Full bed-fort, with a mattress base, stuffed animal moat, topped with six blankets?  Check.

Buttery popcorn? Check.

Gummy cola bottles, Dots, and Cookies-and-Cream Hershey bar?  Check.

Batman Snuggie?  Check.

A Christmas Story in the blu-ray player with the surround sound cranked up?  Check.

We had all the makings of the perfect family movie night.  We watched, or rather they watched the movie, while I watched them.  Wide-eyed with just-cracked smiles the whole time, we laughed aloud at all the very same parts of the movie that I laughed at when I was their ages.  They told me that the dad in the movie reminded them of me, when I was installing a dishwasher, a dryer, or yes, even working on the furnace that always seems to act up in the wintertime.

We followed that movie up with The Two Towers, eight episodes of Scooby Doo, and at long last, late into the evening, falling asleep in one another’s arms.  I woke up this morning with an aching back, sore shoulders, and a six year-old lying on top of me.

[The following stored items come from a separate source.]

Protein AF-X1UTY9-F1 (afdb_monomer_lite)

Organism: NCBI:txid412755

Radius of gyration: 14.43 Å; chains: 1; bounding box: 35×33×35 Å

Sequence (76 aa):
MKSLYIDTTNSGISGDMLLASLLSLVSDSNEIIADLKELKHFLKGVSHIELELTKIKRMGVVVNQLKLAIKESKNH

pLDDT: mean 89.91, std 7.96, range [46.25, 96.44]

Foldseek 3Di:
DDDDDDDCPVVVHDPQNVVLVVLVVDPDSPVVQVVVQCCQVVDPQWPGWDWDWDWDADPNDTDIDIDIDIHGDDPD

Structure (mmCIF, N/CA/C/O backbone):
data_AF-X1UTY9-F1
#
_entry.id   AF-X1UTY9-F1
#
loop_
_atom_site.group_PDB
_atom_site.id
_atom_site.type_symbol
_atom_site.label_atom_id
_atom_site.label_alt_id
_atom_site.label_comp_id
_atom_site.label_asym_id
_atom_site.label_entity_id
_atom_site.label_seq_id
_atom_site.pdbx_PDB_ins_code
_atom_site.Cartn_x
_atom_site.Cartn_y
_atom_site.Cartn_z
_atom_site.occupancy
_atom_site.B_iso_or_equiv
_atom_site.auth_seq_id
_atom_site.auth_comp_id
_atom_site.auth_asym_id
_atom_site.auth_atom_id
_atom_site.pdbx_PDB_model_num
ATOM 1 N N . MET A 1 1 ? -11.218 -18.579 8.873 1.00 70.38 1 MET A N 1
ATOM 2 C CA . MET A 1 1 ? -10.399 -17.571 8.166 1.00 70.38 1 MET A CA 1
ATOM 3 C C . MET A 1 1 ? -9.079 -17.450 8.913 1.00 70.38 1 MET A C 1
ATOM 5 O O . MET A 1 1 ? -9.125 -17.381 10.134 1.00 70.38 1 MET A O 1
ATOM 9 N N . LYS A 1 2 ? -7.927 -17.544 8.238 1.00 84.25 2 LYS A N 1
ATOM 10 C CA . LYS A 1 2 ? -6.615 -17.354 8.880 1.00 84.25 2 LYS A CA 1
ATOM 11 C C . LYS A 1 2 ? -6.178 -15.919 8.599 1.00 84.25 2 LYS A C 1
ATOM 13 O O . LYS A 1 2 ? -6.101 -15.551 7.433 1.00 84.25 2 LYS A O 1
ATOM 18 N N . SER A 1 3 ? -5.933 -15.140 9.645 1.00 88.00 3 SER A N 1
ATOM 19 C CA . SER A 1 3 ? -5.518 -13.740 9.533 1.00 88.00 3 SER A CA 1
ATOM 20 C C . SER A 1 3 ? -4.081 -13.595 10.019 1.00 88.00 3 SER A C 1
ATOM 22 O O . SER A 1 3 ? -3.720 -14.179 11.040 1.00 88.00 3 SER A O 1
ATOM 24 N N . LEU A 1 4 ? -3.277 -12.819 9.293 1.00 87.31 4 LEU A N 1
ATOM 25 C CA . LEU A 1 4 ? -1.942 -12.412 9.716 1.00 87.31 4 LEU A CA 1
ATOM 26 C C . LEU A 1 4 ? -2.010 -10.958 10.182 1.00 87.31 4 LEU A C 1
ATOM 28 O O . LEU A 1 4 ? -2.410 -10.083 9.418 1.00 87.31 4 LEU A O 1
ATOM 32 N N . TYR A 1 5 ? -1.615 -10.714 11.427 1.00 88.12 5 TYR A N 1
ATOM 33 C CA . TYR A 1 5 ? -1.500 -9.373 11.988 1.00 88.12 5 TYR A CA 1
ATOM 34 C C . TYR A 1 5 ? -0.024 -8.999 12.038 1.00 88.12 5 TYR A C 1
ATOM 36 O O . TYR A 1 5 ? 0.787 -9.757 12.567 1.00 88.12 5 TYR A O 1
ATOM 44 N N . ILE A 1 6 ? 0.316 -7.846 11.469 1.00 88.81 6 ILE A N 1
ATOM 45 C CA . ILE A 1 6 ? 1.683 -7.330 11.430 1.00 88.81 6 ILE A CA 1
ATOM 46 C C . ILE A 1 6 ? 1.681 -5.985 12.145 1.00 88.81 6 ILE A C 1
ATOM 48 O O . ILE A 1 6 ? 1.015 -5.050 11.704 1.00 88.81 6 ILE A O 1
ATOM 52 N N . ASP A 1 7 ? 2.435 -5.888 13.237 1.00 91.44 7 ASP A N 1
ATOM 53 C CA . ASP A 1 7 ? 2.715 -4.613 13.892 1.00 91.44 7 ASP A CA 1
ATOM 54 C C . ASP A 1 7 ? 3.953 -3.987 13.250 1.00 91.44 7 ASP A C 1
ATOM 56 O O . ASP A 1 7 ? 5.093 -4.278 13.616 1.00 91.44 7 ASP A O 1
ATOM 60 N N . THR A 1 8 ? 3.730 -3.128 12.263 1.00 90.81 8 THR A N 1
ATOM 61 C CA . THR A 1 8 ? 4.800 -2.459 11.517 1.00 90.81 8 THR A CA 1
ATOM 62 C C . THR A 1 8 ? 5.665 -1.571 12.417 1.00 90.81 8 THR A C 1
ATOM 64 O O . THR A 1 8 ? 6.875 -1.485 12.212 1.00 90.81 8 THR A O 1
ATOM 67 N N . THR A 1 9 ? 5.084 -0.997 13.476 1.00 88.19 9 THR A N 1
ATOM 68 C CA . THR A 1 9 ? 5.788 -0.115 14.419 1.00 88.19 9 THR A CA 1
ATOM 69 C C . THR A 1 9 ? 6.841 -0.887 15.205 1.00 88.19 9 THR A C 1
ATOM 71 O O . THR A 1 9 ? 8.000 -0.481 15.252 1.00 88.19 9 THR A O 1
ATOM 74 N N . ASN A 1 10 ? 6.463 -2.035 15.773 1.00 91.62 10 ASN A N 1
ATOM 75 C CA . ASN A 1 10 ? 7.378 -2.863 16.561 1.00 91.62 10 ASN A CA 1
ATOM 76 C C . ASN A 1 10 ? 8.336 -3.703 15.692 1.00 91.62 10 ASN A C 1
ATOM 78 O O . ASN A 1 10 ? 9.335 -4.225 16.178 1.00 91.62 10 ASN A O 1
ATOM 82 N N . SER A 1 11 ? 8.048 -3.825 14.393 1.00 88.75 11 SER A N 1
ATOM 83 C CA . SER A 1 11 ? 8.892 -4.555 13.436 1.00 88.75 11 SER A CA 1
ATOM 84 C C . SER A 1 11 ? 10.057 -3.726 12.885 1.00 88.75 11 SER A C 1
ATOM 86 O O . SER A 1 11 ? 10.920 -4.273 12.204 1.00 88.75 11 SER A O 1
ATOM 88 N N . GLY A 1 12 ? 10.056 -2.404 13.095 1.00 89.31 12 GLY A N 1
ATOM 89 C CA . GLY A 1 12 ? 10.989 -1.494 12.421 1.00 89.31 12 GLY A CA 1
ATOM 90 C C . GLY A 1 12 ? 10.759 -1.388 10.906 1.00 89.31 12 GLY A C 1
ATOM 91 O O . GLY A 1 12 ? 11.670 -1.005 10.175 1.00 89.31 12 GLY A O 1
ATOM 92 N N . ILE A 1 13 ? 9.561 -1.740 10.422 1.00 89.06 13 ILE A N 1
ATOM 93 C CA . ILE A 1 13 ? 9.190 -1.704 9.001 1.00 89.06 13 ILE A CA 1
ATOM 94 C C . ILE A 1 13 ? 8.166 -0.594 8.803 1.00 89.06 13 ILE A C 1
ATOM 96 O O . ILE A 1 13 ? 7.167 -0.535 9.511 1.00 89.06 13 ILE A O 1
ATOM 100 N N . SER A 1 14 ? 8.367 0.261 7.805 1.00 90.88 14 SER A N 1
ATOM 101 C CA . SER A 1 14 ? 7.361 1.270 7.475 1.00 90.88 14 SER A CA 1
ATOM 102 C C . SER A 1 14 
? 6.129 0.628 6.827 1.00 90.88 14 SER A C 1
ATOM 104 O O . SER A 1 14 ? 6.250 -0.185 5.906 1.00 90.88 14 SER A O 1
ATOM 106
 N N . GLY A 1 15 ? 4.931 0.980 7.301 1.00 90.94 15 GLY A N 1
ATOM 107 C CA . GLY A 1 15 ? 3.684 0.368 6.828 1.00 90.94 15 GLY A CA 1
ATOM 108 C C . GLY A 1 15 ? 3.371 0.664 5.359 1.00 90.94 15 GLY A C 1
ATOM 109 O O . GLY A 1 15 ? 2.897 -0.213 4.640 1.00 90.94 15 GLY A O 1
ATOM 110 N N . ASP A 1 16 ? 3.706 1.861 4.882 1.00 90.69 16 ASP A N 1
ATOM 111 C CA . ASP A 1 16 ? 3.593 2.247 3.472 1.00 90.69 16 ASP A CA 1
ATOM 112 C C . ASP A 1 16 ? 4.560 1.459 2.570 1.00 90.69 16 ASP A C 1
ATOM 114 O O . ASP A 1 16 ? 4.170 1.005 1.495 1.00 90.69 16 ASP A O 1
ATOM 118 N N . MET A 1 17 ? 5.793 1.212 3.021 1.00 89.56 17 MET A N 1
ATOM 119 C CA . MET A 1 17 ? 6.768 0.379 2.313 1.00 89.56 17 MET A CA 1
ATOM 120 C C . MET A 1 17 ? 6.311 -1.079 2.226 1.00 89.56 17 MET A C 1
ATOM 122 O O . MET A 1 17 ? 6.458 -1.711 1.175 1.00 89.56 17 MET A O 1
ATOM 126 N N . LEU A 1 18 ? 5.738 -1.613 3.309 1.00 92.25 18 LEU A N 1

Tonight’s activity is one that shows children that we, as parents, are willing to set aside our interests and our busy schedules to spend time with them.  By sacrificing the normal comforts and conventions of movie watching in favor of intentionally making a mess on the floor and throwing out the usual rules of junk food restraint, we are demonstrating that, once in a while, breaking the “rules” (within reason) provides a necessary release from the stresses of everyday life.

A small price to pay for a memory that could last a lifetime.